• What you should do
With pictures left out, output exactly the lines of the listing below from the line that has "ATOM 41 C C" to the line that has "ATOM 106 N N", both lines kept.

• Input data
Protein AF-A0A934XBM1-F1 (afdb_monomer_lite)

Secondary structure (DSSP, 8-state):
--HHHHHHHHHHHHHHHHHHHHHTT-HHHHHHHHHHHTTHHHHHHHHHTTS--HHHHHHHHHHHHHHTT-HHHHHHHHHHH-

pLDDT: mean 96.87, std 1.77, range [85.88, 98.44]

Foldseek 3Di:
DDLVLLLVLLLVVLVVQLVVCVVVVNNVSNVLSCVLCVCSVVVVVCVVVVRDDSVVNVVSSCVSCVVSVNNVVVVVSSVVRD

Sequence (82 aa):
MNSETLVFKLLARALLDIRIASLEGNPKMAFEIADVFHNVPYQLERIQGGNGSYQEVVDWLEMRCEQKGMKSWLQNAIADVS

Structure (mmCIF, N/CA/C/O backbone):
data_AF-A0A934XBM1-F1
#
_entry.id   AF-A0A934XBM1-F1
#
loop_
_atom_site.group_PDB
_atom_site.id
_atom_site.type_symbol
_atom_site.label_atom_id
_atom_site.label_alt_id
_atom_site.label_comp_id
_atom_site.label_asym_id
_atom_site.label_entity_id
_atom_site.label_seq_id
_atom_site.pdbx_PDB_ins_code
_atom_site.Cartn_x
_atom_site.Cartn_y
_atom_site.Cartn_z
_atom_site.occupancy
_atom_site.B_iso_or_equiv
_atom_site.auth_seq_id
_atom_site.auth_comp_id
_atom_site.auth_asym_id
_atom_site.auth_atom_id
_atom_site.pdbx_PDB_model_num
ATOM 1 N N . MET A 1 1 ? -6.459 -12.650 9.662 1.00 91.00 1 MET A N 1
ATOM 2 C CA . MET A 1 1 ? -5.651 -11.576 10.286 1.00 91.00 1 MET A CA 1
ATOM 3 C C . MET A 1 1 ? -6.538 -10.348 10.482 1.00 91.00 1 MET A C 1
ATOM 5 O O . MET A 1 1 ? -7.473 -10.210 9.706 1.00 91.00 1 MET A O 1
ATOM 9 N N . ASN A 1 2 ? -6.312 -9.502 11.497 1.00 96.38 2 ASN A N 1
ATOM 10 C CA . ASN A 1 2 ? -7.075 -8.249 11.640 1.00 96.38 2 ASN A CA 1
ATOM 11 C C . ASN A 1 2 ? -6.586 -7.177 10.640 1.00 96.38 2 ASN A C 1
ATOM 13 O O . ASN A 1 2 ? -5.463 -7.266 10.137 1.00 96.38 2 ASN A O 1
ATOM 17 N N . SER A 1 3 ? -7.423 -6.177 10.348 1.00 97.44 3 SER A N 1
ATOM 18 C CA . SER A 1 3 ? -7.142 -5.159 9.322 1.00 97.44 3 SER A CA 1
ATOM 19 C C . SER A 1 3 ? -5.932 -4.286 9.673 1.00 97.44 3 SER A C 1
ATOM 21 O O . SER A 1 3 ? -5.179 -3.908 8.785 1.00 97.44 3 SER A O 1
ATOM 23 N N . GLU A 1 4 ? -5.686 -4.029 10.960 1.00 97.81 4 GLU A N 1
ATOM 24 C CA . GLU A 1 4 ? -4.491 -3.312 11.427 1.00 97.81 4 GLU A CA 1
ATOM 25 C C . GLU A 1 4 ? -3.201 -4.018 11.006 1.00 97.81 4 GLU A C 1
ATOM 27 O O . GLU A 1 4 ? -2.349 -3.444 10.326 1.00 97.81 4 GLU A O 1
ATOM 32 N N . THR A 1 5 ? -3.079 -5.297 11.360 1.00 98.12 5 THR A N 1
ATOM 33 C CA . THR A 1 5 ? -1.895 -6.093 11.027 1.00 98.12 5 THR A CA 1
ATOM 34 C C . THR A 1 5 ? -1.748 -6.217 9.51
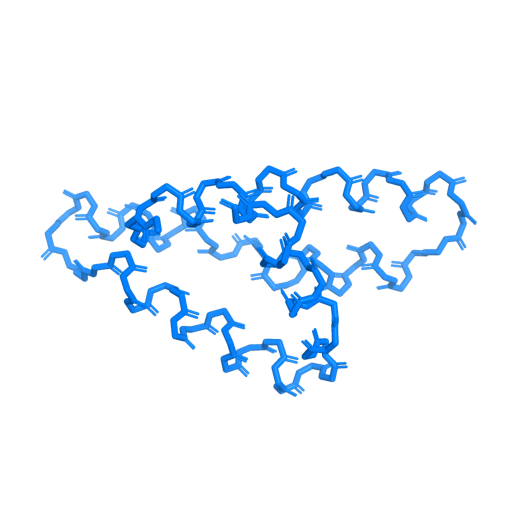1 1.00 98.12 5 THR A C 1
ATOM 36 O O . THR A 1 5 ? -0.631 -6.154 8.999 1.00 98.12 5 THR A O 1
ATOM 39 N N . LEU A 1 6 ? -2.863 -6.343 8.781 1.00 98.00 6 LEU A N 1
ATOM 40 C CA . LEU A 1 6 ? -2.851 -6.394 7.321 1.00 98.00 6 LEU A CA 1
ATOM 41 C C . LEU A 1 6 ? -2.291 -5.100 6.709 1.00 98.00 6 LEU A C 1
ATOM 43 O O . LEU A 1 6 ? -1.404 -5.181 5.864 1.00 98.00 6 LEU A O 1
ATOM 47 N N . VAL A 1 7 ? -2.737 -3.921 7.160 1.00 98.12 7 VAL A N 1
ATOM 48 C CA . VAL A 1 7 ? -2.241 -2.623 6.663 1.00 98.12 7 VAL A CA 1
ATOM 49 C C . VAL A 1 7 ? -0.736 -2.485 6.884 1.00 98.12 7 VAL A C 1
ATOM 51 O O . VAL A 1 7 ? -0.010 -2.141 5.951 1.00 98.12 7 VAL A O 1
ATOM 54 N N . PHE A 1 8 ? -0.240 -2.803 8.084 1.00 98.25 8 PHE A N 1
ATOM 55 C CA . PHE A 1 8 ? 1.195 -2.718 8.364 1.00 98.25 8 PHE A CA 1
ATOM 56 C C . PHE A 1 8 ? 2.019 -3.703 7.532 1.00 98.25 8 PHE A C 1
ATOM 58 O O . PHE A 1 8 ? 3.071 -3.333 7.005 1.00 98.25 8 PHE A O 1
ATOM 65 N N . LYS A 1 9 ? 1.544 -4.942 7.361 1.00 98.31 9 LYS A N 1
ATOM 66 C CA . LYS A 1 9 ? 2.234 -5.923 6.518 1.00 98.31 9 LYS A CA 1
ATOM 67 C C . LYS A 1 9 ? 2.222 -5.532 5.037 1.00 98.31 9 LYS A C 1
ATOM 69 O O . LYS A 1 9 ? 3.246 -5.686 4.375 1.00 98.31 9 LYS A O 1
ATOM 74 N N . LEU A 1 10 ? 1.115 -4.992 4.526 1.00 98.25 10 LEU A N 1
ATOM 75 C CA . LEU A 1 10 ? 1.039 -4.483 3.154 1.00 98.25 10 LEU A CA 1
ATOM 76 C C . LEU A 1 10 ? 1.969 -3.286 2.944 1.00 98.25 10 LEU A C 1
ATOM 78 O O . LEU A 1 10 ? 2.651 -3.234 1.926 1.00 98.25 10 LEU A O 1
ATOM 82 N N . LEU A 1 11 ? 2.068 -2.369 3.913 1.00 98.25 11 LEU A N 1
ATOM 83 C CA . LEU A 1 11 ? 3.022 -1.258 3.853 1.00 98.25 11 LEU A CA 1
ATOM 84 C C . LEU A 1 11 ? 4.470 -1.765 3.800 1.00 98.25 11 LEU A C 1
ATOM 86 O O . LEU A 1 11 ? 5.254 -1.313 2.967 1.00 98.25 11 LEU A O 1
ATOM 90 N N . ALA A 1 12 ? 4.823 -2.738 4.644 1.00 98.19 12 ALA A N 1
ATOM 91 C CA . ALA A 1 12 
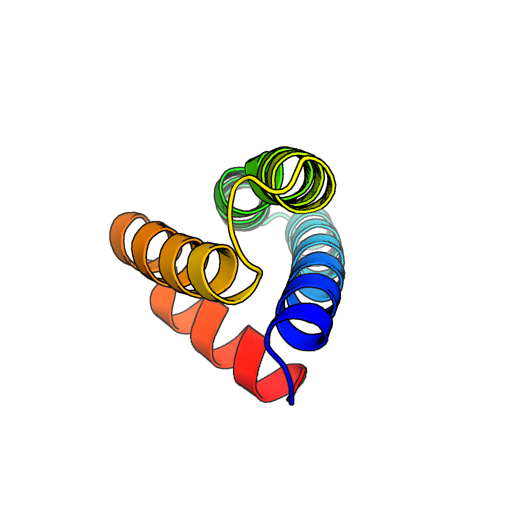? 6.149 -3.351 4.616 1.00 98.19 12 ALA A CA 1
ATOM 92 C C . ALA A 1 12 ? 6.431 -4.041 3.271 1.00 98.19 12 ALA A C 1
ATOM 94 O O . ALA A 1 12 ? 7.512 -3.866 2.704 1.00 98.19 12 ALA A O 1
ATOM 95 N N . ARG A 1 13 ? 5.455 -4.780 2.725 1.00 98.19 13 ARG A N 1
ATOM 96 C CA . ARG A 1 13 ? 5.595 -5.436 1.422 1.00 98.19 13 ARG A CA 1
ATOM 97 C C . ARG A 1 13 ? 5.732 -4.430 0.278 1.00 98.19 13 ARG A C 1
ATOM 99 O O . ARG A 1 13 ? 6.603 -4.606 -0.566 1.00 98.19 13 ARG A O 1
ATOM 106 N N . ALA A 1 14 ? 4.956 -3.348 0.290 1.00 98.19 14 ALA A N 1
ATOM 107 C CA . ALA A 1 14 ? 5.058 -2.269 -0.688 1.00 98.19 14 ALA A CA 1
ATOM 108 C C . ALA A 1 14 ? 6.463 -1.646 -0.710 1.00 98.19 14 ALA A C 1
ATOM 110 O O . ALA A 1 14 ? 7.042 -1.474 -1.779 1.00 98.19 14 ALA A O 1
ATOM 111 N N . LEU A 1 15 ? 7.055 -1.371 0.459 1.00 98.44 15 LEU A N 1
ATOM 112 C CA . LEU A 1 15 ? 8.421 -0.838 0.553 1.00 98.44 15 LEU A CA 1
ATOM 113 C C . LEU A 1 15 ? 9.473 -1.802 -0.022 1.00 98.44 15 LEU A C 1
ATOM 115 O O . LEU A 1 15 ? 10.418 -1.363 -0.683 1.00 98.44 15 LEU A O 1
ATOM 119 N N . LEU A 1 16 ? 9.313 -3.109 0.207 1.00 98.31 16 LEU A N 1
ATOM 120 C CA . LEU A 1 16 ? 10.189 -4.132 -0.372 1.00 98.31 16 LEU A CA 1
ATOM 121 C C . LEU A 1 16 ? 10.059 -4.190 -1.895 1.00 98.31 16 LEU A C 1
ATOM 123 O O . LEU A 1 16 ? 11.075 -4.158 -2.589 1.00 98.31 16 LEU A O 1
ATOM 127 N N . ASP A 1 17 ? 8.834 -4.216 -2.413 1.00 98.19 17 ASP A N 1
ATOM 128 C CA . ASP A 1 17 ? 8.585 -4.314 -3.850 1.00 98.19 17 ASP A CA 1
ATOM 129 C C . ASP A 1 17 ? 9.039 -3.044 -4.592 1.00 98.19 17 ASP A C 1
ATOM 131 O O . ASP A 1 17 ? 9.613 -3.149 -5.673 1.00 98.19 17 ASP A O 1
ATOM 135 N N . ILE A 1 18 ? 8.900 -1.852 -3.991 1.00 98.44 18 ILE A N 1
ATOM 136 C CA . ILE A 1 18 ? 9.481 -0.602 -4.522 1.00 98.44 18 ILE A CA 1
ATOM 137 C C . ILE A 1 18 ? 11.000 -0.739 -4.669 1.00 98.44 18 ILE A C 1
ATOM 139 O O . ILE A 1 18 ? 11.566 -0.377 -5.705 1.00 98.44 18 ILE A O 1
ATOM 143 N N . ARG A 1 19 ? 11.676 -1.270 -3.642 1.00 98.38 19 ARG A N 1
ATOM 144 C CA . ARG A 1 19 ? 13.130 -1.472 -3.663 1.00 98.38 19 ARG A CA 1
ATOM 145 C C . ARG A 1 19 ? 13.540 -2.478 -4.740 1.00 98.38 19 ARG A C 1
ATOM 147 O O . ARG A 1 19 ? 14.495 -2.209 -5.465 1.00 98.38 19 ARG A O 1
ATOM 154 N N . ILE A 1 20 ? 12.837 -3.605 -4.848 1.00 98.19 20 ILE A N 1
ATOM 155 C CA . ILE A 1 20 ? 13.114 -4.650 -5.847 1.00 98.19 20 ILE A CA 1
ATOM 156 C C . ILE A 1 20 ? 12.910 -4.097 -7.259 1.00 98.19 20 ILE A C 1
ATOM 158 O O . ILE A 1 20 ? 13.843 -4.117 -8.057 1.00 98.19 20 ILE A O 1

• Solution to this exercise
ATOM 41 C C . LEU A 1 6 ? -2.291 -5.100 6.709 1.00 98.00 6 LEU A C 1
ATOM 43 O O . LEU A 1 6 ? -1.404 -5.181 5.864 1.00 98.00 6 LEU A O 1
ATOM 47 N N . VAL A 1 7 ? -2.737 -3.921 7.160 1.00 98.12 7 VAL A N 1
ATOM 48 C CA . VAL A 1 7 ? -2.241 -2.623 6.663 1.00 98.12 7 VAL A CA 1
ATOM 49 C C . VAL A 1 7 ? -0.736 -2.485 6.884 1.00 98.12 7 VAL A C 1
ATOM 51 O O . VAL A 1 7 ? -0.010 -2.141 5.951 1.00 98.12 7 VAL A O 1
ATOM 54 N N . PHE A 1 8 ? -0.240 -2.803 8.084 1.00 98.25 8 PHE A N 1
ATOM 55 C CA . PHE A 1 8 ? 1.195 -2.718 8.364 1.00 98.25 8 PHE A CA 1
ATOM 56 C C . PHE A 1 8 ? 2.019 -3.703 7.532 1.00 98.25 8 PHE A C 1
ATOM 58 O O . PHE A 1 8 ? 3.071 -3.333 7.005 1.00 98.25 8 PHE A O 1
ATOM 65 N N . LYS A 1 9 ? 1.544 -4.942 7.361 1.00 98.31 9 LYS A N 1
ATOM 66 C CA . LYS A 1 9 ? 2.234 -5.923 6.518 1.00 98.31 9 LYS A CA 1
ATOM 67 C C . LYS A 1 9 ? 2.222 -5.532 5.037 1.00 98.31 9 LYS A C 1
ATOM 69 O O . LYS A 1 9 ? 3.246 -5.686 4.375 1.00 98.31 9 LYS A O 1
ATOM 74 N N . LEU A 1 10 ? 1.115 -4.992 4.526 1.00 98.25 10 LEU A N 1
ATOM 75 C CA . LEU A 1 10 ? 1.039 -4.483 3.154 1.00 98.25 10 LEU A CA 1
ATOM 76 C C . LEU A 1 10 ? 1.969 -3.286 2.944 1.00 98.25 10 LEU A C 1
ATOM 78 O O . LEU A 1 10 ? 2.651 -3.234 1.926 1.00 98.25 10 LEU A O 1
ATOM 82 N N . LEU A 1 11 ? 2.068 -2.369 3.913 1.00 98.25 11 LEU A N 1
ATOM 83 C CA . LEU A 1 11 ? 3.022 -1.258 3.853 1.00 98.25 11 LEU A CA 1
ATOM 84 C C . LEU A 1 11 ? 4.470 -1.765 3.800 1.00 98.25 11 LEU A C 1
ATOM 86 O O . LEU A 1 11 ? 5.254 -1.313 2.967 1.00 98.25 11 LEU A O 1
ATOM 90 N N . ALA A 1 12 ? 4.823 -2.738 4.644 1.00 98.19 12 ALA A N 1
ATOM 91 C CA . ALA A 1 12 
? 6.149 -3.351 4.616 1.00 98.19 12 ALA A CA 1
ATOM 92 C C . ALA A 1 12 ? 6.431 -4.041 3.271 1.00 98.19 12 ALA A C 1
ATOM 94 O O . ALA A 1 12 ? 7.512 -3.866 2.704 1.00 98.19 12 ALA A O 1
ATOM 95 N N . ARG A 1 13 ? 5.455 -4.780 2.725 1.00 98.19 13 ARG A N 1
ATOM 96 C CA . ARG A 1 13 ? 5.595 -5.436 1.422 1.00 98.19 13 ARG A CA 1
ATOM 97 C C . ARG A 1 13 ? 5.732 -4.430 0.278 1.00 98.19 13 ARG A C 1
ATOM 99 O O . ARG A 1 13 ? 6.603 -4.606 -0.566 1.00 98.19 13 ARG A O 1
ATOM 106 N N . ALA A 1 14 ? 4.956 -3.348 0.290 1.00 98.19 14 ALA A N 1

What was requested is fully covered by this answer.